International trade, like globalization, cannot be divorced from environmental concerns. Clearly, trade can increase wealth for many countries - which is part of the reason why the world is moving headlong towards increased trade liberalization.
But it can also harm the environment. "Where environmental issues are not incorporated in economic prices and decision-making, trade can magnify unsustainable patterns of economic activity and resource exploitation," says GEO-2000.
A disturbing dimension to this problem has emerged recently as countries challenge national environmental protection measures on the ground that they erect barriers to trade. Efforts to protect sea turtles, dolphins and sea birds have been struck down for exactly this reason.
As part of its recommendations in GEO-2000, UNEP stresses the need for linkages between trade and international finance on the one hand and environmental policy on the other. While the finance world is now beginning to make such linkages, there is much more to be done in assessing the impact of trade liberalization.
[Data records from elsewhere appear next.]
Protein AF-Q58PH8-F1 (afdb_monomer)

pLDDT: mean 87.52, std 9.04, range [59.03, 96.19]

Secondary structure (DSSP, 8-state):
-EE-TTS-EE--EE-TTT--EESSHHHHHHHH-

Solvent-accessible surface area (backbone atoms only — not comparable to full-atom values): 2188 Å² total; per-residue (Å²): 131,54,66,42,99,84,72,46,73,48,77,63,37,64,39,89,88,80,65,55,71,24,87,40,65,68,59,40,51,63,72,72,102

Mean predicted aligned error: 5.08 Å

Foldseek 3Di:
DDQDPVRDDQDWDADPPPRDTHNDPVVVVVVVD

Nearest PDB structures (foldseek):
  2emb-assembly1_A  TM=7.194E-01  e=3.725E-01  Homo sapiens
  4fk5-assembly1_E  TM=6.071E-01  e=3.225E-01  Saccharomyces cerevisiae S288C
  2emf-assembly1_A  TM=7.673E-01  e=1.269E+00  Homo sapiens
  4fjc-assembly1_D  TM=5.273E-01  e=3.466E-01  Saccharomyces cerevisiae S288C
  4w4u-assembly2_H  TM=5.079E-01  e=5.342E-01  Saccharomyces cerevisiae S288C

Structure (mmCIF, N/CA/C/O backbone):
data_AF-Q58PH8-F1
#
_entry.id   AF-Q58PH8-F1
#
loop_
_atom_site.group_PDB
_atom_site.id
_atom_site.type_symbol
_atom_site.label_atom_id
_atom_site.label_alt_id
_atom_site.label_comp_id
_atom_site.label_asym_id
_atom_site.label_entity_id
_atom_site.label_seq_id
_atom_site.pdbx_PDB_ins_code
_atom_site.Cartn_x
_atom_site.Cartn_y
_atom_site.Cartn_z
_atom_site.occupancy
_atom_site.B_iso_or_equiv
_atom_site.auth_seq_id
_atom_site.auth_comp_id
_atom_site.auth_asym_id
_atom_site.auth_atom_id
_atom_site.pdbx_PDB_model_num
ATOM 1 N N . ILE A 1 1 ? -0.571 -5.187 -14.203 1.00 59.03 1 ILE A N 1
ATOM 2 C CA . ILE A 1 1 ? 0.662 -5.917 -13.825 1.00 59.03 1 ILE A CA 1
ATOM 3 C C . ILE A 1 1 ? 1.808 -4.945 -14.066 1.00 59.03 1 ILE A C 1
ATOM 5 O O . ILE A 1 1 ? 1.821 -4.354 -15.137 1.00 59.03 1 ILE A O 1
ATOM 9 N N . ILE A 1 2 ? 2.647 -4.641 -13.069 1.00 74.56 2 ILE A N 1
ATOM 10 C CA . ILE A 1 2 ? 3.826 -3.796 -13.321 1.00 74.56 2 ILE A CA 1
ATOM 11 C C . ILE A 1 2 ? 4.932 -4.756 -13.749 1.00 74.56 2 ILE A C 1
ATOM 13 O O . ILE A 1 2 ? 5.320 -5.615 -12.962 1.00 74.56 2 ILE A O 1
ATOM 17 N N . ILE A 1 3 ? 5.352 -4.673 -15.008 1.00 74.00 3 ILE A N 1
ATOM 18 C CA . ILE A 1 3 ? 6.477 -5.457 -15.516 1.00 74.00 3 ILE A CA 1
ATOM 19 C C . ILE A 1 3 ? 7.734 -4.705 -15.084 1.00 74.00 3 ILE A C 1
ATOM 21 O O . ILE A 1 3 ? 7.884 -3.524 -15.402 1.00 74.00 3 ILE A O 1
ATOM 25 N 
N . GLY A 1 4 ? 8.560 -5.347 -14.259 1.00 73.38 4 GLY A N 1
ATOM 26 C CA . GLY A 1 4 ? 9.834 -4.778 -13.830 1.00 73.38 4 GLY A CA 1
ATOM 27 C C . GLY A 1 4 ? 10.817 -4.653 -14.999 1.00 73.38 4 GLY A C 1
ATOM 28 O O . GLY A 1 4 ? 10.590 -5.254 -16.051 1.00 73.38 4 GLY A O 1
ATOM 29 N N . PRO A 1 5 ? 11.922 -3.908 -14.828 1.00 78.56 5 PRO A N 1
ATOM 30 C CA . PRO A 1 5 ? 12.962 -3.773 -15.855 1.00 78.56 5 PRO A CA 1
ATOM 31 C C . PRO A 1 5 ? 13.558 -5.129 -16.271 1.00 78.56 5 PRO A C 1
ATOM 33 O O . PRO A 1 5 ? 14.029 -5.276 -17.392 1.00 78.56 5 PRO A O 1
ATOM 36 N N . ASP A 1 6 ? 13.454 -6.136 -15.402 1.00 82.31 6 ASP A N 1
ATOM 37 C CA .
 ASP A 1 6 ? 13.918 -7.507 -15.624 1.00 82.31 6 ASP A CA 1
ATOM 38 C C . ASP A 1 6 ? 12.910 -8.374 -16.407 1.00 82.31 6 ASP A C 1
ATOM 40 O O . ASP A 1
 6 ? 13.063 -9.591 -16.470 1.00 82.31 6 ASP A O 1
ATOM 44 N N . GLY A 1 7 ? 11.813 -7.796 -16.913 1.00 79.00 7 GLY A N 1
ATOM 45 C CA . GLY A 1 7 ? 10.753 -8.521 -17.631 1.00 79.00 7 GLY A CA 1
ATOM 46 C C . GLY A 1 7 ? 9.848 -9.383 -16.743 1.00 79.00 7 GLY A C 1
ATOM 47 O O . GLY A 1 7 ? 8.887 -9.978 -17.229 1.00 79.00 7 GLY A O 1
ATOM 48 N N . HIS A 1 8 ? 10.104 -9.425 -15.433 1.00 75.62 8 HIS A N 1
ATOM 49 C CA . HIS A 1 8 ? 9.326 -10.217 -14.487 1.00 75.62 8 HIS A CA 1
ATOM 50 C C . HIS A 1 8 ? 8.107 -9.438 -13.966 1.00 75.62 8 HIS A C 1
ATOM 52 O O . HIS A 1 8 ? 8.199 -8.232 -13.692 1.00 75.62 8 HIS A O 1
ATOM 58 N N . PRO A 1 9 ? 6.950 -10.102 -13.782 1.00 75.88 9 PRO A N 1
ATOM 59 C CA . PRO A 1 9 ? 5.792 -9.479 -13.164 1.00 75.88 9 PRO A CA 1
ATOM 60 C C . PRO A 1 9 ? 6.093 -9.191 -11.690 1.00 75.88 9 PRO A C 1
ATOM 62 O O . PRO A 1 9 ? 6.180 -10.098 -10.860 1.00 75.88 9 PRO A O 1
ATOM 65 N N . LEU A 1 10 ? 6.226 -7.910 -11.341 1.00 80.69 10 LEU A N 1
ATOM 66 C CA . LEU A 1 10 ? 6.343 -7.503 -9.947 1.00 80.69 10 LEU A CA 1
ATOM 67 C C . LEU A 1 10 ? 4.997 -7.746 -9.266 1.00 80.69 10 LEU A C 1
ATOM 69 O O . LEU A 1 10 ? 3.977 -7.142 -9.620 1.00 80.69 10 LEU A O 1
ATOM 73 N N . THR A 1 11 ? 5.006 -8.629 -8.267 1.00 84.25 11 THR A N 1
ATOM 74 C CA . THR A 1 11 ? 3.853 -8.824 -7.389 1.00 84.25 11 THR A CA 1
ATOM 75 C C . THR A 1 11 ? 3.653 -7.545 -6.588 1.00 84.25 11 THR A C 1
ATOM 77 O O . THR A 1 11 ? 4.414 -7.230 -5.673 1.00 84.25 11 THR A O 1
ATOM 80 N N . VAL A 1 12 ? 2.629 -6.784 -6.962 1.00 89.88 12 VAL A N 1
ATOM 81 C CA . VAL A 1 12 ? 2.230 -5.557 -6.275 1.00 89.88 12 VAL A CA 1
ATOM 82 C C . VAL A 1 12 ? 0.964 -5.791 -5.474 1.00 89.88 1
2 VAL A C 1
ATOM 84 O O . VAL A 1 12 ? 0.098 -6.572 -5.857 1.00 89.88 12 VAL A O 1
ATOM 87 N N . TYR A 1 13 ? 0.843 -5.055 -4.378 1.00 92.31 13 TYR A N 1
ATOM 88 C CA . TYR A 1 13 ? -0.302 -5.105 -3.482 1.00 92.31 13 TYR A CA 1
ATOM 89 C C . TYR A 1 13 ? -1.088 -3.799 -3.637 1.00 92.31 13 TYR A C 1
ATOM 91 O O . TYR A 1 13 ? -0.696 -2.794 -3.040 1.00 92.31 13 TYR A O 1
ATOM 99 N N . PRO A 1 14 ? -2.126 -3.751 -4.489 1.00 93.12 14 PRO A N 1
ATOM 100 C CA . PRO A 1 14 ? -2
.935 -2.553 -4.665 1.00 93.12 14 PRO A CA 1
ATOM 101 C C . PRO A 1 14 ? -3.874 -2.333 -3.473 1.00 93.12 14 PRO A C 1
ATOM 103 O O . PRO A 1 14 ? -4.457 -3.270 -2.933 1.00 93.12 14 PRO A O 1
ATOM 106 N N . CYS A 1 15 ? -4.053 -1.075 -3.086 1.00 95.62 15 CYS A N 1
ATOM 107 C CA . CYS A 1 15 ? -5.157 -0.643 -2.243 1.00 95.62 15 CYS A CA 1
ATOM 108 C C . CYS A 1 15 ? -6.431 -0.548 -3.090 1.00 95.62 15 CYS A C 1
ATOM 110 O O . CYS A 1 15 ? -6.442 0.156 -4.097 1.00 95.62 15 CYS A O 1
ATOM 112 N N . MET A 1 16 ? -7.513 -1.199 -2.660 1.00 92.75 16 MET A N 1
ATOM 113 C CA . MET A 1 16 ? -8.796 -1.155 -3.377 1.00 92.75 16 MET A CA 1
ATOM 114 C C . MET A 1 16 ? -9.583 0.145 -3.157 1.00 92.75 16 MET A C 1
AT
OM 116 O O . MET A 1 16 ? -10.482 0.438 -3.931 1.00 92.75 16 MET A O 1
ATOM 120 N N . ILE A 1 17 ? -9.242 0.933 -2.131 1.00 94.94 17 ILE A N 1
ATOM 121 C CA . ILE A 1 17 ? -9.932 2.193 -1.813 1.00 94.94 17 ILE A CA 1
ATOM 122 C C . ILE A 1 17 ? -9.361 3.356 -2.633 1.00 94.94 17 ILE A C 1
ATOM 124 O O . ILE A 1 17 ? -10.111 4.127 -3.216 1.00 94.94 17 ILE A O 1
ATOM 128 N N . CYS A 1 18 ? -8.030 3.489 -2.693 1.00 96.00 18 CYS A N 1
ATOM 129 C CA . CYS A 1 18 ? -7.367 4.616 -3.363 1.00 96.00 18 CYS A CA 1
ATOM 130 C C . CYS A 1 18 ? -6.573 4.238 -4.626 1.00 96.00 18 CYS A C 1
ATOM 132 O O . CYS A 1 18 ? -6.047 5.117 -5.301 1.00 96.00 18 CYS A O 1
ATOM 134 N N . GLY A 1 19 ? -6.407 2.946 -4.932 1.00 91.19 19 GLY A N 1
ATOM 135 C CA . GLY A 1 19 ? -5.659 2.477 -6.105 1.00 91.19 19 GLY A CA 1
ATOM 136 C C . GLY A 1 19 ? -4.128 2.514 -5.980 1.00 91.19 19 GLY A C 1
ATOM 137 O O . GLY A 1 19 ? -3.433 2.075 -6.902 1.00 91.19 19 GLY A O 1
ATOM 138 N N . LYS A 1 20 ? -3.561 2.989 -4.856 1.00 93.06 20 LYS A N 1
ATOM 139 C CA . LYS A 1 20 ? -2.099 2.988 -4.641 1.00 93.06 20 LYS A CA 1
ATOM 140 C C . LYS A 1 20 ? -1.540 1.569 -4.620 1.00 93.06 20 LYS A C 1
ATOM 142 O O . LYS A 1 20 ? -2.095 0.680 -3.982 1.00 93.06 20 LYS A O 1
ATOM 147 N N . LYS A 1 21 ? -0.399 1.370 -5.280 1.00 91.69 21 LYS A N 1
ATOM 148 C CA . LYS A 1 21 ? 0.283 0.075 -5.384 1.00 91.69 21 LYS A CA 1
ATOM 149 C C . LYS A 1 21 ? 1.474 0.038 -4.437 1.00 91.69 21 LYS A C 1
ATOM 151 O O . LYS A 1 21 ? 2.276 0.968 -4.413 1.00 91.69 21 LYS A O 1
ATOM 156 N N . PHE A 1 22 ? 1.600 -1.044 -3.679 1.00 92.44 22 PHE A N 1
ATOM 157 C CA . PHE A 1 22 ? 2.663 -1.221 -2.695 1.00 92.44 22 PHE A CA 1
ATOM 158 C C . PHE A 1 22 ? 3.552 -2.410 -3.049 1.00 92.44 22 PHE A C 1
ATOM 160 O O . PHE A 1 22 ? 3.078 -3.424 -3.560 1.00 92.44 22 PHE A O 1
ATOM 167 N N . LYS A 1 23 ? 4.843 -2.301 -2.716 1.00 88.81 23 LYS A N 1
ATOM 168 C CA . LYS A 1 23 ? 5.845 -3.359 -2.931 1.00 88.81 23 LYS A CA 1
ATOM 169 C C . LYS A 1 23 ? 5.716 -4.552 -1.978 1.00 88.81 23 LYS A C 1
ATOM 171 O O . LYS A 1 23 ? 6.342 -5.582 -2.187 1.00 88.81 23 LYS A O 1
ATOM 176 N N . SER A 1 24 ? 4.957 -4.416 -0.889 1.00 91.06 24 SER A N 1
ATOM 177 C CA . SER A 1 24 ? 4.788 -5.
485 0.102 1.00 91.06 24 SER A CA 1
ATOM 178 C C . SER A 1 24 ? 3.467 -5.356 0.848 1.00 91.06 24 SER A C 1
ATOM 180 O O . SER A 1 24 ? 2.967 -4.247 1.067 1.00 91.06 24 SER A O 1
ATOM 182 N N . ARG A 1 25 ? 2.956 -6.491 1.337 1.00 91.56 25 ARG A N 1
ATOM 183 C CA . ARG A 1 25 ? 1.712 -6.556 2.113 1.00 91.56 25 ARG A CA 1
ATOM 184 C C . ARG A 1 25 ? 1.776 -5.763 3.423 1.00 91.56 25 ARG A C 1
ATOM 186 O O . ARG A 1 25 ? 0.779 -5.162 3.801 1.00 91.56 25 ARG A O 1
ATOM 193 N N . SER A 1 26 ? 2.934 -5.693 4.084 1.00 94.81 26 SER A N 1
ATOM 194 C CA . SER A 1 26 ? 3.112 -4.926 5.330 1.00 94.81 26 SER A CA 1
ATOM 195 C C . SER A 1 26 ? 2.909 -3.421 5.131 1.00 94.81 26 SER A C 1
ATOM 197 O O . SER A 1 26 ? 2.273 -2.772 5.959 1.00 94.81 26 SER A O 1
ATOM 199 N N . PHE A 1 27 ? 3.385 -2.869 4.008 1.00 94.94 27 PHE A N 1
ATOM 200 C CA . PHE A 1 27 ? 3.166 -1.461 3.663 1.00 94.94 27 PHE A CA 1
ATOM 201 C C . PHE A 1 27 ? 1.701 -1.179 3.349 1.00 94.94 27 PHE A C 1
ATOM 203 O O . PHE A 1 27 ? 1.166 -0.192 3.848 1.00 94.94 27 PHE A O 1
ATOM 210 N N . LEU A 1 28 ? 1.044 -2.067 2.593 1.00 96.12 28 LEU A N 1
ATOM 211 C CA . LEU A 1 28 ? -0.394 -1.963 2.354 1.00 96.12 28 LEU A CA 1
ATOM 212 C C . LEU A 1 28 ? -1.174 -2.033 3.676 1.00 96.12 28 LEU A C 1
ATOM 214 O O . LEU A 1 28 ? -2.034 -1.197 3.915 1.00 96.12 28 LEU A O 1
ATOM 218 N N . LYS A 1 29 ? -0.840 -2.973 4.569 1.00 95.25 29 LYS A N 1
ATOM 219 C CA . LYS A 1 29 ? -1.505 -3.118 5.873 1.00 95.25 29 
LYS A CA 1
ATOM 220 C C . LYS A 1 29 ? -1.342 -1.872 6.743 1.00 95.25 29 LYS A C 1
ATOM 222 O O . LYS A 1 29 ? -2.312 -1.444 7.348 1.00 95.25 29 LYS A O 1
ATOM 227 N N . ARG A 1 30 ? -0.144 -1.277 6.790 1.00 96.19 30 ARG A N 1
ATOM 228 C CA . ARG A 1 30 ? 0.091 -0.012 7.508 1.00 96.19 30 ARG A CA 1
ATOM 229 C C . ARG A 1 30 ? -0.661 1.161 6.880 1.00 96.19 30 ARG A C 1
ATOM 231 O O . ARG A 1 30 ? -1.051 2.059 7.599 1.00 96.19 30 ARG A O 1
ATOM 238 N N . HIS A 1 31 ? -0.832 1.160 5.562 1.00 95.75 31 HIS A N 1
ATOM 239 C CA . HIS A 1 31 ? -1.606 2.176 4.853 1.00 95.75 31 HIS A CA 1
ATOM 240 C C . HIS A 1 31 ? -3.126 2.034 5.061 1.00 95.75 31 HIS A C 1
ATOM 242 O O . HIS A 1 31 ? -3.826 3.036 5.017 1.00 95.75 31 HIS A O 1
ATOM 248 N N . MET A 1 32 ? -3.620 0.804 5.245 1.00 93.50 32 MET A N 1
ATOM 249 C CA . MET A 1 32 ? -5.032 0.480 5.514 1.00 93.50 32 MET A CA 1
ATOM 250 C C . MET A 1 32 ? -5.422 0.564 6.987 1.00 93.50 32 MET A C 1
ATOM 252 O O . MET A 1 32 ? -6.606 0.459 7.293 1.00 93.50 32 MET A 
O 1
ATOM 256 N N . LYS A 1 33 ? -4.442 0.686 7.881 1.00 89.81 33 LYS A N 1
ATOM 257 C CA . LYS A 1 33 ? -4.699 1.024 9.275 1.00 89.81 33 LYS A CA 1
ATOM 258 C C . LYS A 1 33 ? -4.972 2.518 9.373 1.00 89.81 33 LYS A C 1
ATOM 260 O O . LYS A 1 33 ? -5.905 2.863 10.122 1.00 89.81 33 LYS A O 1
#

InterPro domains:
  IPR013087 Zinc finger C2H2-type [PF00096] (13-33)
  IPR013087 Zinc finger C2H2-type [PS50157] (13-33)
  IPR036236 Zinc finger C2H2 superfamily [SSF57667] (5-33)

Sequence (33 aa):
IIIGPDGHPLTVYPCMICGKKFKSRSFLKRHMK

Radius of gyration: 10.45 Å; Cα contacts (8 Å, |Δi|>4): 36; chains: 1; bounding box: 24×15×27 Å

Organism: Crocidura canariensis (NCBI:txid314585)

One positive development to emerge from the growth of the private sector is increased militancy on behalf of its customer-base. NGOs, civil society groups and stake-holders "now form influential lobby groups - as well as spearheading a wide range of environmental-related activities at grass roots level."
In turn, some areas of the private sector have responded to the concerns of their consumers by introducing codes of conduct, responsible care programmes and voluntary reporting on environmental activities. There is no room for complacency however. "Improved environmental performance of large-scale industry has not been echoed by small and medium-sized firms which need both help and encouragement," says GEO-2000.